We note the Special Items, net expense for the Interim Successor 2019 period includes a charge of $7.6 million related to contractual obligations for retired technology, offset by $1.2 million of proceeds from the sale of unused airport slot rights. Please expand the disclosure of each of these items to further clarify their nature and why they are classified as Special Items.

The Company acknowledges the Staff’s comment and has revised the Registration Statement in response to the Staff’s comment to clarify the nature of the items and why they are classified as Special Items. Please see page 85 of Amendment No. 2.


Anuja A. Majmudar

Securities and Exchange Commission

Division of Corporations Finance

December 22, 2020

Page 5

 

Non-GAAP Financial Measures, page 81

 

  6.

We note you present a non-GAAP operating measure titled Adjusted EBITDAR that is exclusive of aircraft rent. Aircraft rent appears to be a normal, recurring, cash operating expense necessary to operate your business. Accordingly, this exclusion does not appear to comply with Question 100.01 of the updated Non-GAAP Compliance and Disclosure Interpretations. Please revise your computation accordingly.

The Company acknowledges the Staff’s comment and advises the Staff that the Company believes the presentation of Adjusted EBITDAR is appropriate because the metric is useful information for investors since it is utilized by the Company’s management for measuring the Company’s financial performance excluding the cost of its legacy operating leased aircraft. The Company has historically incurred substantial rent expense due to its legacy fleet of operating leased aircraft, which are currently being transitioned to owned and finance leased aircraft. As a result of the transition, the Company believes a metric which is indifferent to aircraft ownership structures enables investors and the Company’s management to analyze the Company’s financial performance over time and against its competitors.

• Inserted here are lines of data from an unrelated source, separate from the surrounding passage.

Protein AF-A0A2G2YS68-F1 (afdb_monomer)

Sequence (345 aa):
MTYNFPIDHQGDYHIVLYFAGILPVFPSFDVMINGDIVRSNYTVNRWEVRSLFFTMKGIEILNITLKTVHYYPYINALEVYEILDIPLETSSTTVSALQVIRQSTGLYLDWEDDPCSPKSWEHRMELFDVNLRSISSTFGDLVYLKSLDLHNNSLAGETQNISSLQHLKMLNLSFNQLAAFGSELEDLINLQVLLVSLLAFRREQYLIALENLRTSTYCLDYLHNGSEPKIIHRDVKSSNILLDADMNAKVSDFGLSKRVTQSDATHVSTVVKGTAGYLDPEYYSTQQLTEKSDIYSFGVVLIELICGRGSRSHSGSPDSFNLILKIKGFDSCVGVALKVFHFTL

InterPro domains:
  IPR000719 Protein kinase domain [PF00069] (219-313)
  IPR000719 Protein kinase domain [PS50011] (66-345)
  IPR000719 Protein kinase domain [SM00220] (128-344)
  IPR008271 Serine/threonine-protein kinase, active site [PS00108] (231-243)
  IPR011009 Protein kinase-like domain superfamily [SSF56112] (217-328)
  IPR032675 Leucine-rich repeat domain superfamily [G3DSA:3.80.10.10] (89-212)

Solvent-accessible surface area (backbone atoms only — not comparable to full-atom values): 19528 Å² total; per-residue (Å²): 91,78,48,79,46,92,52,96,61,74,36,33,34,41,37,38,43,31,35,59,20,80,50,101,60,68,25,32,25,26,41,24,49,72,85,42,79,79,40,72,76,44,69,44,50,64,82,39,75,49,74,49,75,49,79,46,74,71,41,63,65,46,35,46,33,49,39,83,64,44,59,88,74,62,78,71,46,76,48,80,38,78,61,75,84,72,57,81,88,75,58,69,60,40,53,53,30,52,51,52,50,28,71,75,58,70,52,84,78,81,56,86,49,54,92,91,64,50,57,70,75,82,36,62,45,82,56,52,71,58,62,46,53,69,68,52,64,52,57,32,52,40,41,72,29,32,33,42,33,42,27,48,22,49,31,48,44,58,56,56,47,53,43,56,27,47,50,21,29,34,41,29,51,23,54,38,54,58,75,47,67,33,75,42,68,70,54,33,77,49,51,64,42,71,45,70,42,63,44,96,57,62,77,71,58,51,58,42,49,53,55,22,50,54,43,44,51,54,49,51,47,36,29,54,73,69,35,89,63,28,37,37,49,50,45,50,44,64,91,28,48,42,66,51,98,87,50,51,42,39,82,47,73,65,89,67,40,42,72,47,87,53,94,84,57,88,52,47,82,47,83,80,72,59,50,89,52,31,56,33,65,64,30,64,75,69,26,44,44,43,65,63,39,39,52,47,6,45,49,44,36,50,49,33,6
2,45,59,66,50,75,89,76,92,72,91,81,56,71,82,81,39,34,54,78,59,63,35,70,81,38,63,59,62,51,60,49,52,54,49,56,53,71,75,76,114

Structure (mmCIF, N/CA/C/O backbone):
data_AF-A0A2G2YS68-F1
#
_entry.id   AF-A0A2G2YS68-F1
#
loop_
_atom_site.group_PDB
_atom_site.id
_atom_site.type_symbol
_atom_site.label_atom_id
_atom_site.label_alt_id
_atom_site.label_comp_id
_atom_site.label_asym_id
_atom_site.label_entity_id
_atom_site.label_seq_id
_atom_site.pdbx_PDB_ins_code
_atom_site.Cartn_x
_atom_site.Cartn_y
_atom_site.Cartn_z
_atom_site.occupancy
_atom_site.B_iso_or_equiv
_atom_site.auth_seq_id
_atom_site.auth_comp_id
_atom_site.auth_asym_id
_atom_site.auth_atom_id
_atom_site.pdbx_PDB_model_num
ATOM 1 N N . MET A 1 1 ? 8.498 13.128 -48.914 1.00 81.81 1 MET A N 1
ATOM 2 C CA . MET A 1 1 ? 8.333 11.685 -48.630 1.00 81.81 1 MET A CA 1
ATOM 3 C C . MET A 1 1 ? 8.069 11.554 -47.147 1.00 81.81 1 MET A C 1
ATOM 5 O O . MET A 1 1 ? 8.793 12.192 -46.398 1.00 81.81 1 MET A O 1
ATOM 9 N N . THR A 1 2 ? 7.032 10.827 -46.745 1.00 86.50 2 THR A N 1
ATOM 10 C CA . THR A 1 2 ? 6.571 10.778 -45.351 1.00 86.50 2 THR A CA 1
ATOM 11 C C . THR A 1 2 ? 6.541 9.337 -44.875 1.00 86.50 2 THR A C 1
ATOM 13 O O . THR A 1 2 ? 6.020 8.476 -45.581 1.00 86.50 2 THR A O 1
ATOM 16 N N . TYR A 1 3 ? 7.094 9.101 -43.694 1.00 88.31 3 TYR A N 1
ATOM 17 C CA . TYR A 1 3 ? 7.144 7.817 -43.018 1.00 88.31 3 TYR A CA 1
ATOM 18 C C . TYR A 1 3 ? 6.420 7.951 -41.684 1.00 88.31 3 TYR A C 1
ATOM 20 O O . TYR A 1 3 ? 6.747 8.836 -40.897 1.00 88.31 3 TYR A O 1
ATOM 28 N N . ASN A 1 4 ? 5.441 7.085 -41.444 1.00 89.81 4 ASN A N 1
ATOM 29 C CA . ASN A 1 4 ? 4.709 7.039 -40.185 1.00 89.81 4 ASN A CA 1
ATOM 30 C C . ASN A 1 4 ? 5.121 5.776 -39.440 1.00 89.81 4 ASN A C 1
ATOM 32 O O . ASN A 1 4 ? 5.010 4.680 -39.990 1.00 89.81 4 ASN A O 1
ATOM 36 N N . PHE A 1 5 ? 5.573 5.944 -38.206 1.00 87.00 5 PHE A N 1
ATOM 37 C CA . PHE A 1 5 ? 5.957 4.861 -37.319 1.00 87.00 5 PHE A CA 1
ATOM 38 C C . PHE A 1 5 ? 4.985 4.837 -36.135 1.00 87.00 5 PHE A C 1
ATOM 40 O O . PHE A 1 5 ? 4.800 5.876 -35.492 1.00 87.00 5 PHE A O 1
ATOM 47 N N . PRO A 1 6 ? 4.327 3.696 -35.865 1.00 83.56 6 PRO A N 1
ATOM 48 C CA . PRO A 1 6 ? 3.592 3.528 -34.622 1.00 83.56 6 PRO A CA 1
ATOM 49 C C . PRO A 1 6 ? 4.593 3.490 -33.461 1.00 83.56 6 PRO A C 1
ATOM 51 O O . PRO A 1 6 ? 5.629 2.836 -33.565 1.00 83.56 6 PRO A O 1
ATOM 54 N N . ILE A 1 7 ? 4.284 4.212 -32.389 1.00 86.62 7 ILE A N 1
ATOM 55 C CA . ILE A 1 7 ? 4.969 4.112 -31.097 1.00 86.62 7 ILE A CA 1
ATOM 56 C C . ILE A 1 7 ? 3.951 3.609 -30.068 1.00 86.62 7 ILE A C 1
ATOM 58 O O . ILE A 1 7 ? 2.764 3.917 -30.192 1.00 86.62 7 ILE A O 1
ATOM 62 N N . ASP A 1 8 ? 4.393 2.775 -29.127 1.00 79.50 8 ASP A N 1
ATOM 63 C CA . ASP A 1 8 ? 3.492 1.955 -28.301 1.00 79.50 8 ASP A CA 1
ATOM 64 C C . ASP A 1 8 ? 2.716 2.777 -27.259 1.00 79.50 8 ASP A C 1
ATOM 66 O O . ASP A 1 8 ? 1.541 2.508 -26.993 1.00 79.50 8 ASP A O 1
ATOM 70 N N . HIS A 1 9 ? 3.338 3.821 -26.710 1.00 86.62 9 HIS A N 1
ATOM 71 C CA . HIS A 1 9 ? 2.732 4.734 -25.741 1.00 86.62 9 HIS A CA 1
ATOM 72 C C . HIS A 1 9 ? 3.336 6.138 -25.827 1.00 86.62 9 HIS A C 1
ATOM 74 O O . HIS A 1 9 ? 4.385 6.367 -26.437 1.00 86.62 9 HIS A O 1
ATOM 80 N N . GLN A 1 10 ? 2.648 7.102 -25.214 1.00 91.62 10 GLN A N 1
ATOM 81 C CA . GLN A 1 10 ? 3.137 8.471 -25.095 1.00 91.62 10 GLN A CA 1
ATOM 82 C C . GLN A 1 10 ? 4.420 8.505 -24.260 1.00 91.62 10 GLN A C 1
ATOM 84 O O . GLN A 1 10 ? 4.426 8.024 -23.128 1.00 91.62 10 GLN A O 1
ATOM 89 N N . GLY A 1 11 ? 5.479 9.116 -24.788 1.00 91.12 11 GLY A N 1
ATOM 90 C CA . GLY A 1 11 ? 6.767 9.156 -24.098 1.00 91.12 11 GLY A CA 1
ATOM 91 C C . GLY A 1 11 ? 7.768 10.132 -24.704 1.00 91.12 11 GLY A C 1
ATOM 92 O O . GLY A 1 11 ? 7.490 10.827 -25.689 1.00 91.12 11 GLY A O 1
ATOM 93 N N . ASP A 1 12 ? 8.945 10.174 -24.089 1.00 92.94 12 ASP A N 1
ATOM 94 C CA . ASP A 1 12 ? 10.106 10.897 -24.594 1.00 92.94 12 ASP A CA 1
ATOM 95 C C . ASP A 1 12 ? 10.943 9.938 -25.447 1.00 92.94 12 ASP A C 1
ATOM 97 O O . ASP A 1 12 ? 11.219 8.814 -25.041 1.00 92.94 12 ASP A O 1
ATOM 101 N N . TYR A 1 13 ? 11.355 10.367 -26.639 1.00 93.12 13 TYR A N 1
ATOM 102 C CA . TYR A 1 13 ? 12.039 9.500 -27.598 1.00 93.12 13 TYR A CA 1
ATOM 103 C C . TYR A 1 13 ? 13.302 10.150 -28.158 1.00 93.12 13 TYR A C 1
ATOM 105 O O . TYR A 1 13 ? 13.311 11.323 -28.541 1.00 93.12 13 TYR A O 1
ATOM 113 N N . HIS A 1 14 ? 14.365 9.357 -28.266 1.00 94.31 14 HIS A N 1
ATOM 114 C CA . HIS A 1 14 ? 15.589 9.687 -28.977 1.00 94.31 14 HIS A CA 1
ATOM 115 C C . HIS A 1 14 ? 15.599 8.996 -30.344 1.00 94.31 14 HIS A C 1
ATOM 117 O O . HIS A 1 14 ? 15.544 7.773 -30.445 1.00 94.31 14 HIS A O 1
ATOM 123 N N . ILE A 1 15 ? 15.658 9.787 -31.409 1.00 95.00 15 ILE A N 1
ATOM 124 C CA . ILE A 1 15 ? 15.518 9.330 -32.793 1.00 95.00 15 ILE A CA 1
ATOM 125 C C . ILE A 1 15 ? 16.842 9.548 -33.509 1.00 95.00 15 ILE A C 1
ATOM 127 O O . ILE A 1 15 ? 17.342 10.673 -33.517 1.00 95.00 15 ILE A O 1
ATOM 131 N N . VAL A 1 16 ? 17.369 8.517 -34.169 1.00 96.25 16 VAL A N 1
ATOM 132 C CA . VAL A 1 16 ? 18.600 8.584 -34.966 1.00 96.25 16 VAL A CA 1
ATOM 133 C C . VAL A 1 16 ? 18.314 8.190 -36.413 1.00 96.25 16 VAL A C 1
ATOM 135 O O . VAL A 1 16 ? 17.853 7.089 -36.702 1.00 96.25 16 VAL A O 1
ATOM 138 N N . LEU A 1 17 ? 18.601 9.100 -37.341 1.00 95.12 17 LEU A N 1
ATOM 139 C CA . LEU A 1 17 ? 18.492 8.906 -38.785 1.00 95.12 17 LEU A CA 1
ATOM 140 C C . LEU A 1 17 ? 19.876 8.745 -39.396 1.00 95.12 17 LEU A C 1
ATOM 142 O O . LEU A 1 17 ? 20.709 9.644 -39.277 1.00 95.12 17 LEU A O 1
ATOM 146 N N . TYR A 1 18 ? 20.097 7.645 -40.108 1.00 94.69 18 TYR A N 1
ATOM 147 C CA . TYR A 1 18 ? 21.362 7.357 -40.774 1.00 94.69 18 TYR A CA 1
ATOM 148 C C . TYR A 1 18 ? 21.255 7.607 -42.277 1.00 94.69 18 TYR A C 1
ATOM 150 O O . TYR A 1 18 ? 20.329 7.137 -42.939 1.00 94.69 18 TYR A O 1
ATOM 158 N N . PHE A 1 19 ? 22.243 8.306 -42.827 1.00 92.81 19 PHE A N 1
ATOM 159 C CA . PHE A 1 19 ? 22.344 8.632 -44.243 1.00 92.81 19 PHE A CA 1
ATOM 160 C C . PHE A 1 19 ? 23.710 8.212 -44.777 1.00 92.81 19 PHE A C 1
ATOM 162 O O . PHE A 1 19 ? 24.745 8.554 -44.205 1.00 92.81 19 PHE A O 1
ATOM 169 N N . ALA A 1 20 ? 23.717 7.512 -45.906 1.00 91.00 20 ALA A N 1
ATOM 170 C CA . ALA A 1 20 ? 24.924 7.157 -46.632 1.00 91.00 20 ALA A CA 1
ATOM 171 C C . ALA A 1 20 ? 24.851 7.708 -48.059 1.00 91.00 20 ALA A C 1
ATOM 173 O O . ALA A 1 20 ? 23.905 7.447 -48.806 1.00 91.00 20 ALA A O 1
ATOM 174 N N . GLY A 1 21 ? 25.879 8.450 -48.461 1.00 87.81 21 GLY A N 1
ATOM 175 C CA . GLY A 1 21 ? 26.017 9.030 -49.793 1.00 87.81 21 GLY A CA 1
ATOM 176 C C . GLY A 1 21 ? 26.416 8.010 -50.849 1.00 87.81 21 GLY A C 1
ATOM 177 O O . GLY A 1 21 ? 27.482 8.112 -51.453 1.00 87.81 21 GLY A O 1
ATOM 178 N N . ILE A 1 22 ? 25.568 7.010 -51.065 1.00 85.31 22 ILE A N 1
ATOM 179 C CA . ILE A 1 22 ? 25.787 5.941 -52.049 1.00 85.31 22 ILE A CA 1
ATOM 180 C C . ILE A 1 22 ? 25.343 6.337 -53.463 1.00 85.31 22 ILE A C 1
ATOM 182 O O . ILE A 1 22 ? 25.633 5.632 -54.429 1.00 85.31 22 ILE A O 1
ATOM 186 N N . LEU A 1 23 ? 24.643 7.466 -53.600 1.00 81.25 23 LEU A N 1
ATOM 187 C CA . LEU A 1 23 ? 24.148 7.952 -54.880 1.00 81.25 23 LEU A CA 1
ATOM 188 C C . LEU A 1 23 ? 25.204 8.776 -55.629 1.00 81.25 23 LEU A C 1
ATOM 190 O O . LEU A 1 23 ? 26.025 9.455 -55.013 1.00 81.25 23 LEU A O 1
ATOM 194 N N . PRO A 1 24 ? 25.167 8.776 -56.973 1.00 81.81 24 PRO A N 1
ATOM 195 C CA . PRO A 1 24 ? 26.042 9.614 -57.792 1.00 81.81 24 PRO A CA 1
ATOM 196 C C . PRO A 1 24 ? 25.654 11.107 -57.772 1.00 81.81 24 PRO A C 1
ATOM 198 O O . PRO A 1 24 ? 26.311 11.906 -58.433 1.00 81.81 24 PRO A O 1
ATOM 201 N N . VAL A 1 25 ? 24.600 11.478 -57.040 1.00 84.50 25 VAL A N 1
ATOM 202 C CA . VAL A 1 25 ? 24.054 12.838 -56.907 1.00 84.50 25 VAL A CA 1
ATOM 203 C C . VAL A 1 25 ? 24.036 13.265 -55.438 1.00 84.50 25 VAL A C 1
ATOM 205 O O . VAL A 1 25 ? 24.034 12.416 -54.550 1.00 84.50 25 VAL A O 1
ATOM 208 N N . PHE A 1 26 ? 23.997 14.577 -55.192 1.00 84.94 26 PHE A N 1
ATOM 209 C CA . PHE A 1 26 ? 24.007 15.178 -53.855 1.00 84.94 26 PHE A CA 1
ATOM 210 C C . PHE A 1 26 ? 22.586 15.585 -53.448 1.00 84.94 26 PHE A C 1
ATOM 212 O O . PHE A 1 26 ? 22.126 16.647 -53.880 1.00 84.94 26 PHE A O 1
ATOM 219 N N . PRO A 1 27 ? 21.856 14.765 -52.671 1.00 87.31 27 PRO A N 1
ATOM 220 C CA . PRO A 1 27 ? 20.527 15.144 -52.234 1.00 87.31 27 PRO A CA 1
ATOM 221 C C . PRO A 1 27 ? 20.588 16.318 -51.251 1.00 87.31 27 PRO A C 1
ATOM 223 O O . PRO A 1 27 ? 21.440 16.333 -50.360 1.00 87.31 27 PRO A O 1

Adjusted EBITDA based metrics, including Adjusted EBITDAR, are commonly used by investors and analysts in the airline industry to compare companies and derive valuation estimates without consideration of airline capital structure or aircraft ownership methodology. In this regard, Adjusted EBITDAR is a valuable metric to provide comparability in measuring earnings against the Company’s competitors as it isolates the effects of variability in aircraft ownership structure across airlines, which is predominately a function of aircraft capital spending and lease structure rather than a contributing factor to operating performance, given that airlines frequently have significant variability in their mix of owned and financed leased aircraft versus operating leased aircraft, which are presented differently for accounting purposes.

The Company further advises the Staff that its credit card processing agreement and asset-based revolving credit facility contain financial covenants which allow for aircraft rent to be added back within the underlying calculations. Moreover, management believes the existing non-GAAP disclosures in the Registration Statement highlight the limitations of Adjusted EBTIDAR, indicating the measures should not be viewed as measures of overall performance of the Company since they exclude aircraft rent, which is a normal, recurring cash operating expense that is necessary to operate the Company’s business.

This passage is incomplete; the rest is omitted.